Она смотрела и не видела ничего из того, что я ей показывал. В руке я держал ее грудь. Когда мы встречались, ее юная грудь становилась твердой, как камень.

— Покажи их мне, — приказывал я.

Она расстегивала корсаж и показывала свои прекрасные, нежной белизны груди. Соски были как две смородины, а вокруг был легчайший пушок, как на настоящих плодах. Она хотела застегнуться, но я приказывал ей немного взволнованным голосом: «Нет! Еще!» Она опускала руки вдоль тела и прятала глаза. Ее грудь вздымалась. Когда я позволял ей застегнуться, она подчинялась со слабой улыбкой. Я нежно брал ее за руку и мы возвращались назад.

—Знаешь, когда я буду в Мадриде, тебе писать не стану.

Еще десяток шагов — и она плачет. Я страстно ее обнимаю и чувствую, что ее слезы, крупные, как лесные орехи, радостно обжигают меня.
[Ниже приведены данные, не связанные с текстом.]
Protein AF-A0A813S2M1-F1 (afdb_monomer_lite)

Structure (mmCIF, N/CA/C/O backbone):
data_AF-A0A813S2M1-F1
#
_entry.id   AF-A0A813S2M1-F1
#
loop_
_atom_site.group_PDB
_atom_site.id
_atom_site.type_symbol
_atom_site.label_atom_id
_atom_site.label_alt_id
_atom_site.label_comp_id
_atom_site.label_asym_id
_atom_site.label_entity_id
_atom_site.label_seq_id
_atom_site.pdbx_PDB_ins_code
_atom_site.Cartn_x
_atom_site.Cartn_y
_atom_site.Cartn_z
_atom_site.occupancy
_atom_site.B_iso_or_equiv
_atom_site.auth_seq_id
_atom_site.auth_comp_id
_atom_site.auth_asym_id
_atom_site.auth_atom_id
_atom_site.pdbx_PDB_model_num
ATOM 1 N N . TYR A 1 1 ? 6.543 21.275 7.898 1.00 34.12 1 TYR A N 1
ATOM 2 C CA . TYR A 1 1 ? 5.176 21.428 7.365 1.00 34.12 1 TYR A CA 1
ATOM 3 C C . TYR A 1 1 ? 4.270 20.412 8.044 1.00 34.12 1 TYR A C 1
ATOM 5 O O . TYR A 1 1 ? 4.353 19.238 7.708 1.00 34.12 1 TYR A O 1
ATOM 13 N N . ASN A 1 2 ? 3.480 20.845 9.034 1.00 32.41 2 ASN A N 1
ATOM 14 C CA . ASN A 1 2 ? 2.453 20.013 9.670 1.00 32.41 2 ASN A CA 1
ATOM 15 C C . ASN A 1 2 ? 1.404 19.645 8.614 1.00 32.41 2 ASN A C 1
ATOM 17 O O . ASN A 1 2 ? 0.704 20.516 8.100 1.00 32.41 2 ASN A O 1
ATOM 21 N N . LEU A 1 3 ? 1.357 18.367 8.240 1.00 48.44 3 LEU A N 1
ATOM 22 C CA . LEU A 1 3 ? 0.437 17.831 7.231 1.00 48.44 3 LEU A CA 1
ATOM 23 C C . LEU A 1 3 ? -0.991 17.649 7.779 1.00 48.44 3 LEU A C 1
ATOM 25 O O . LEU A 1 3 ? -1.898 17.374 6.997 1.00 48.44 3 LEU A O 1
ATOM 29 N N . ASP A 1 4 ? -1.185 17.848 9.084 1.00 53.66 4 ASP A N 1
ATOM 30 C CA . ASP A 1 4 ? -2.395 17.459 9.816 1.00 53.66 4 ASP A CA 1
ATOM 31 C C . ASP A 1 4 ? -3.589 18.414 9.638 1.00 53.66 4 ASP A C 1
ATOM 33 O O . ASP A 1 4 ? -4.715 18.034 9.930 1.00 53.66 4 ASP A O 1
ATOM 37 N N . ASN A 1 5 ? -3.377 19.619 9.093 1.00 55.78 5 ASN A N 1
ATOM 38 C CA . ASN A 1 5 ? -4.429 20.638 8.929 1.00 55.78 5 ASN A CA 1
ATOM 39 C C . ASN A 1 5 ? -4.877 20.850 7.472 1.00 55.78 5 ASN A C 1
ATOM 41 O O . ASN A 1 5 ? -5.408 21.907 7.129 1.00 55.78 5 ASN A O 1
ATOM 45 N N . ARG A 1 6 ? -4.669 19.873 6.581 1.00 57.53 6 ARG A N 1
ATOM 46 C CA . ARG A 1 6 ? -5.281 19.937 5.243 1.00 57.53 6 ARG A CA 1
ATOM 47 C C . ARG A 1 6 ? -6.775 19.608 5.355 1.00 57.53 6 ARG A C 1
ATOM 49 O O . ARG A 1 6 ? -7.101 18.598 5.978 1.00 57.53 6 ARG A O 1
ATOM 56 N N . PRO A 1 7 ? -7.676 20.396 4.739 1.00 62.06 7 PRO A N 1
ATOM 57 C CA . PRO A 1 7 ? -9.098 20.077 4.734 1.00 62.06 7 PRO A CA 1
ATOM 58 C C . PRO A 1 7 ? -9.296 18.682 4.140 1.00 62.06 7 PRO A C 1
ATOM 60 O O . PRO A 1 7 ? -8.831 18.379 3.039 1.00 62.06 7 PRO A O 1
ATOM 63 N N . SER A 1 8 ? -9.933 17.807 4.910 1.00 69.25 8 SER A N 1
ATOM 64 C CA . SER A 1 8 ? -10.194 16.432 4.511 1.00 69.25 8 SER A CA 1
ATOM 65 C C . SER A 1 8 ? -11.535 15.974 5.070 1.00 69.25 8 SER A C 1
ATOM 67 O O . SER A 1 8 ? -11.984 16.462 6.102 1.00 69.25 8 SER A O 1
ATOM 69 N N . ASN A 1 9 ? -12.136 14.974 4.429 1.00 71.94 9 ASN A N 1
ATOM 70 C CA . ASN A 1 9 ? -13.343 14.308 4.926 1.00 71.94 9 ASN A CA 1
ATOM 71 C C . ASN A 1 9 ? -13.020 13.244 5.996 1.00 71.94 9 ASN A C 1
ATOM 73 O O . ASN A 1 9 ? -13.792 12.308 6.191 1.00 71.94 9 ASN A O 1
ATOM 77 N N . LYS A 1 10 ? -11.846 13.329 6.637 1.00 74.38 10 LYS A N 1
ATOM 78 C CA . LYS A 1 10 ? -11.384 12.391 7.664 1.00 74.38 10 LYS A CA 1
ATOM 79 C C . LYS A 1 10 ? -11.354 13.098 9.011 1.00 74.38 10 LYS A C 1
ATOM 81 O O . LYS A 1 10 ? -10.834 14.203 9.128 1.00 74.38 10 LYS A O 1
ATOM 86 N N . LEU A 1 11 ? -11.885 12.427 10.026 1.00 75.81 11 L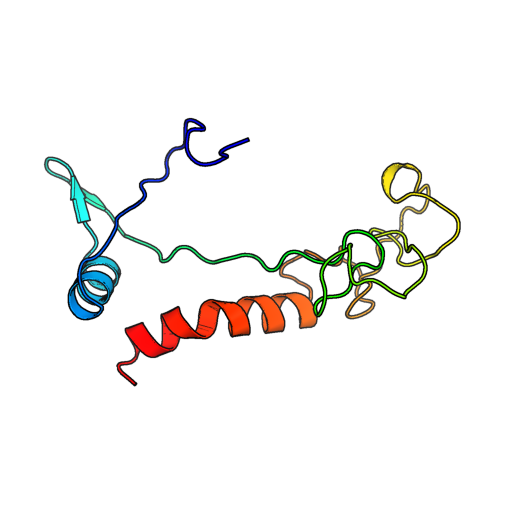EU A N 1
ATOM 87 C CA . LEU A 1 11 ? -11.837 12.876 11.411 1.00 75.81 11 LEU A CA 1
ATOM 88 C C . LEU A 1 11 ? -10.797 12.050 12.161 1.00 75.81 11 LEU A C 1
ATOM 90 O O . LEU A 1 11 ? -10.757 10.828 12.027 1.00 75.81 11 LEU A O 1
ATOM 94 N N . MET A 1 12 ? -9.969 12.719 12.957 1.00 77.50 12 MET A N 1
ATOM 95 C CA . MET A 1 12 ? -9.062 12.057 13.886 1.00 77.50 12 MET A CA 1
ATOM 96 C C . MET A 1 12 ? -9.736 11.981 15.255 1.00 77.50 12 MET A C 1
ATOM 98 O O . MET A 1 12 ? -10.107 13.006 15.824 1.00 77.50 12 MET A O 1
ATOM 102 N N . ALA A 1 13 ? -9.901 10.768 15.779 1.00 78.06 13 ALA A N 1
ATOM 103 C CA . ALA A 1 13 ? -10.460 10.528 17.102 1.00 78.06 13 ALA A CA 1
ATOM 104 C C . ALA A 1 13 ? -9.386 9.925 18.013 1.00 78.06 13 ALA A C 1
ATOM 106 O O . ALA A 1 13 ? -8.905 8.819 17.770 1.00 78.06 13 ALA A O 1
ATOM 107 N N . ASN A 1 14 ? -9.034 10.642 19.079 1.00 79.75 14 ASN A N 1
ATOM 108 C CA . ASN A 1 14 ? -8.107 10.148 20.092 1.00 79.75 14 ASN A CA 1
ATOM 109 C C . ASN A 1 14 ? -8.885 9.406 21.184 1.00 79.75 14 ASN A C 1
ATOM 111 O O . ASN A 1 14 ? -9.816 9.951 21.778 1.00 79.75 14 ASN A O 1
ATOM 115 N N . CYS A 1 15 ? -8.500 8.161 21.456 1.00 81.94 15 CYS A N 1
ATOM 116 C CA . CYS A 1 15 ? -9.119 7.327 22.484 1.00 81.94 15 CY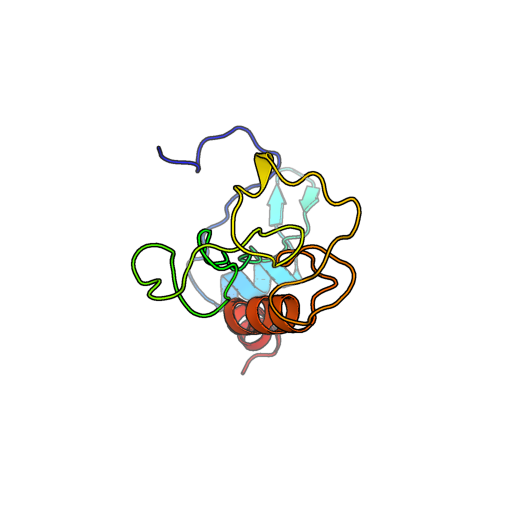S A CA 1
ATOM 117 C C . CYS A 1 15 ? -8.259 7.322 23.752 1.00 81.94 15 CYS A C 1
ATOM 119 O O . CYS A 1 15 ? -7.042 7.210 23.672 1.00 81.94 15 CYS A O 1
ATOM 121 N N . LYS A 1 16 ? -8.892 7.407 24.930 1.00 85.75 16 LYS A N 1
ATOM 122 C CA . LYS A 1 16 ? -8.197 7.400 26.234 1.00 85.75 16 LYS A CA 1
ATOM 123 C C . LYS A 1 16 ? -7.799 5.997 26.716 1.00 85.75 16 LYS A C 1
ATOM 125 O O . LYS A 1 16 ? -7.044 5.876 27.670 1.00 85.75 16 LYS A O 1
ATOM 130 N N . SER A 1 17 ? -8.334 4.946 26.094 1.00 87.44 17 SER A N 1
ATOM 131 C CA . SER A 1 17 ? -8.043 3.549 26.425 1.00 87.44 17 SER A CA 1
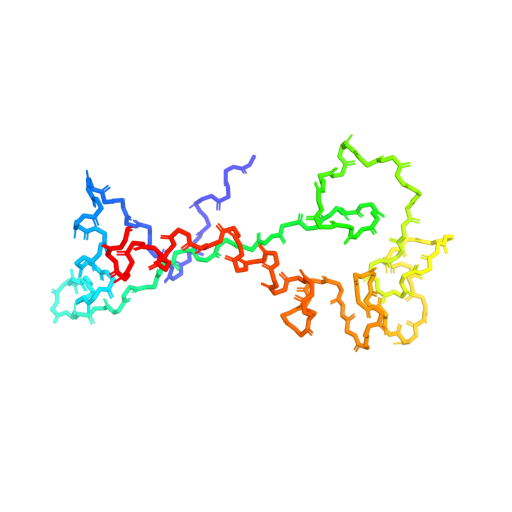ATOM 132 C C . SER A 1 17 ? -8.242 2.636 25.217 1.00 87.44 17 SER A C 1
ATOM 134 O O . SER A 1 17 ? -9.019 2.962 24.311 1.00 87.44 17 SER A O 1
ATOM 136 N N . ILE A 1 18 ? -7.590 1.468 25.238 1.00 84.12 18 ILE A N 1
ATOM 137 C CA . ILE A 1 18 ? -7.748 0.414 24.224 1.00 84.12 18 ILE A CA 1
ATOM 138 C C . ILE A 1 18 ? -9.216 -0.023 24.138 1.00 84.12 18 ILE A C 1
ATOM 140 O O . ILE A 1 18 ? -9.779 -0.069 23.049 1.00 84.12 18 ILE A O 1
ATOM 144 N N . SER A 1 19 ? -9.894 -0.222 25.273 1.00 85.50 19 SER A N 1
ATOM 145 C CA . SER A 1 19 ? -11.318 -0.588 25.298 1.00 85.50 19 SER A CA 1
ATOM 146 C C . SER A 1 19 ? -12.206 0.455 24.608 1.00 85.50 19 SER A C 1
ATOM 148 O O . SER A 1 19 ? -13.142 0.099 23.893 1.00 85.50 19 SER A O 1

В моих помыслах блестит слава, как раскрытые ножницы. Работай, работай, Сальвадор! Ты способен не только на жестокость, но и на работу. Моя работоспособность вызывала у всех уважение. Я вставал в семь утра и не знал отдыха весь день. Даже прогулки с девушкой входили в мою программу: работа соблазна. Родители всегда повторяли: «Он никогда не развлекается! Он не отдыхает ни минуты! Ты молод, Сальвадор. Пользуйся своим возрастом». А у. меня в мыслях было совсем другое, противоположное: «Торопись стареть! Ты ужасно незрел и суров». Как бы мне избавится от этого ребяческого недостатка, именуемого юностью?

Прежде чем стать кубистом, надлежало выучиться рисовать. Но это не могло остудить мой пыл деятельности. Мне хотелось быть изобретателем и описать великие философские открытия, как написанная годом позже «Ла Тур де Бабель» («Вавилонская Башня»). Я уже наплодил полтысячи страниц и это был пока только пролог. Сексуальное волнение уступало место философскому беспокойству, больше ничего меня не занимало. «Ла Тур де Бабель» начиналась длинным изложением феномена смерти, на нем, как я думал, основывались все воображаемые конструкции. Антропоморфист, я не принимал во внимание себя, как живого человека, а только в виде ожившей «неодушевленной аморфности» моих причуд. То, что ниже «Ла Тур де Бабель» было для всех понятной жизнью, для меня было смертью и хаосом, И, наоборот, все, что было выше и казалось другим мешаниной, беспорядком, было для меня «логосом» и возрождением. Моя жизнь, в постоянной борьбе за утверждение личности, была в каждый миг новеллой о победе моего «Я» над смертью, тогда как в своем окружении я видел только сплошной компромисс с этой смертью. Я же отказывался вступать с ней в сговор.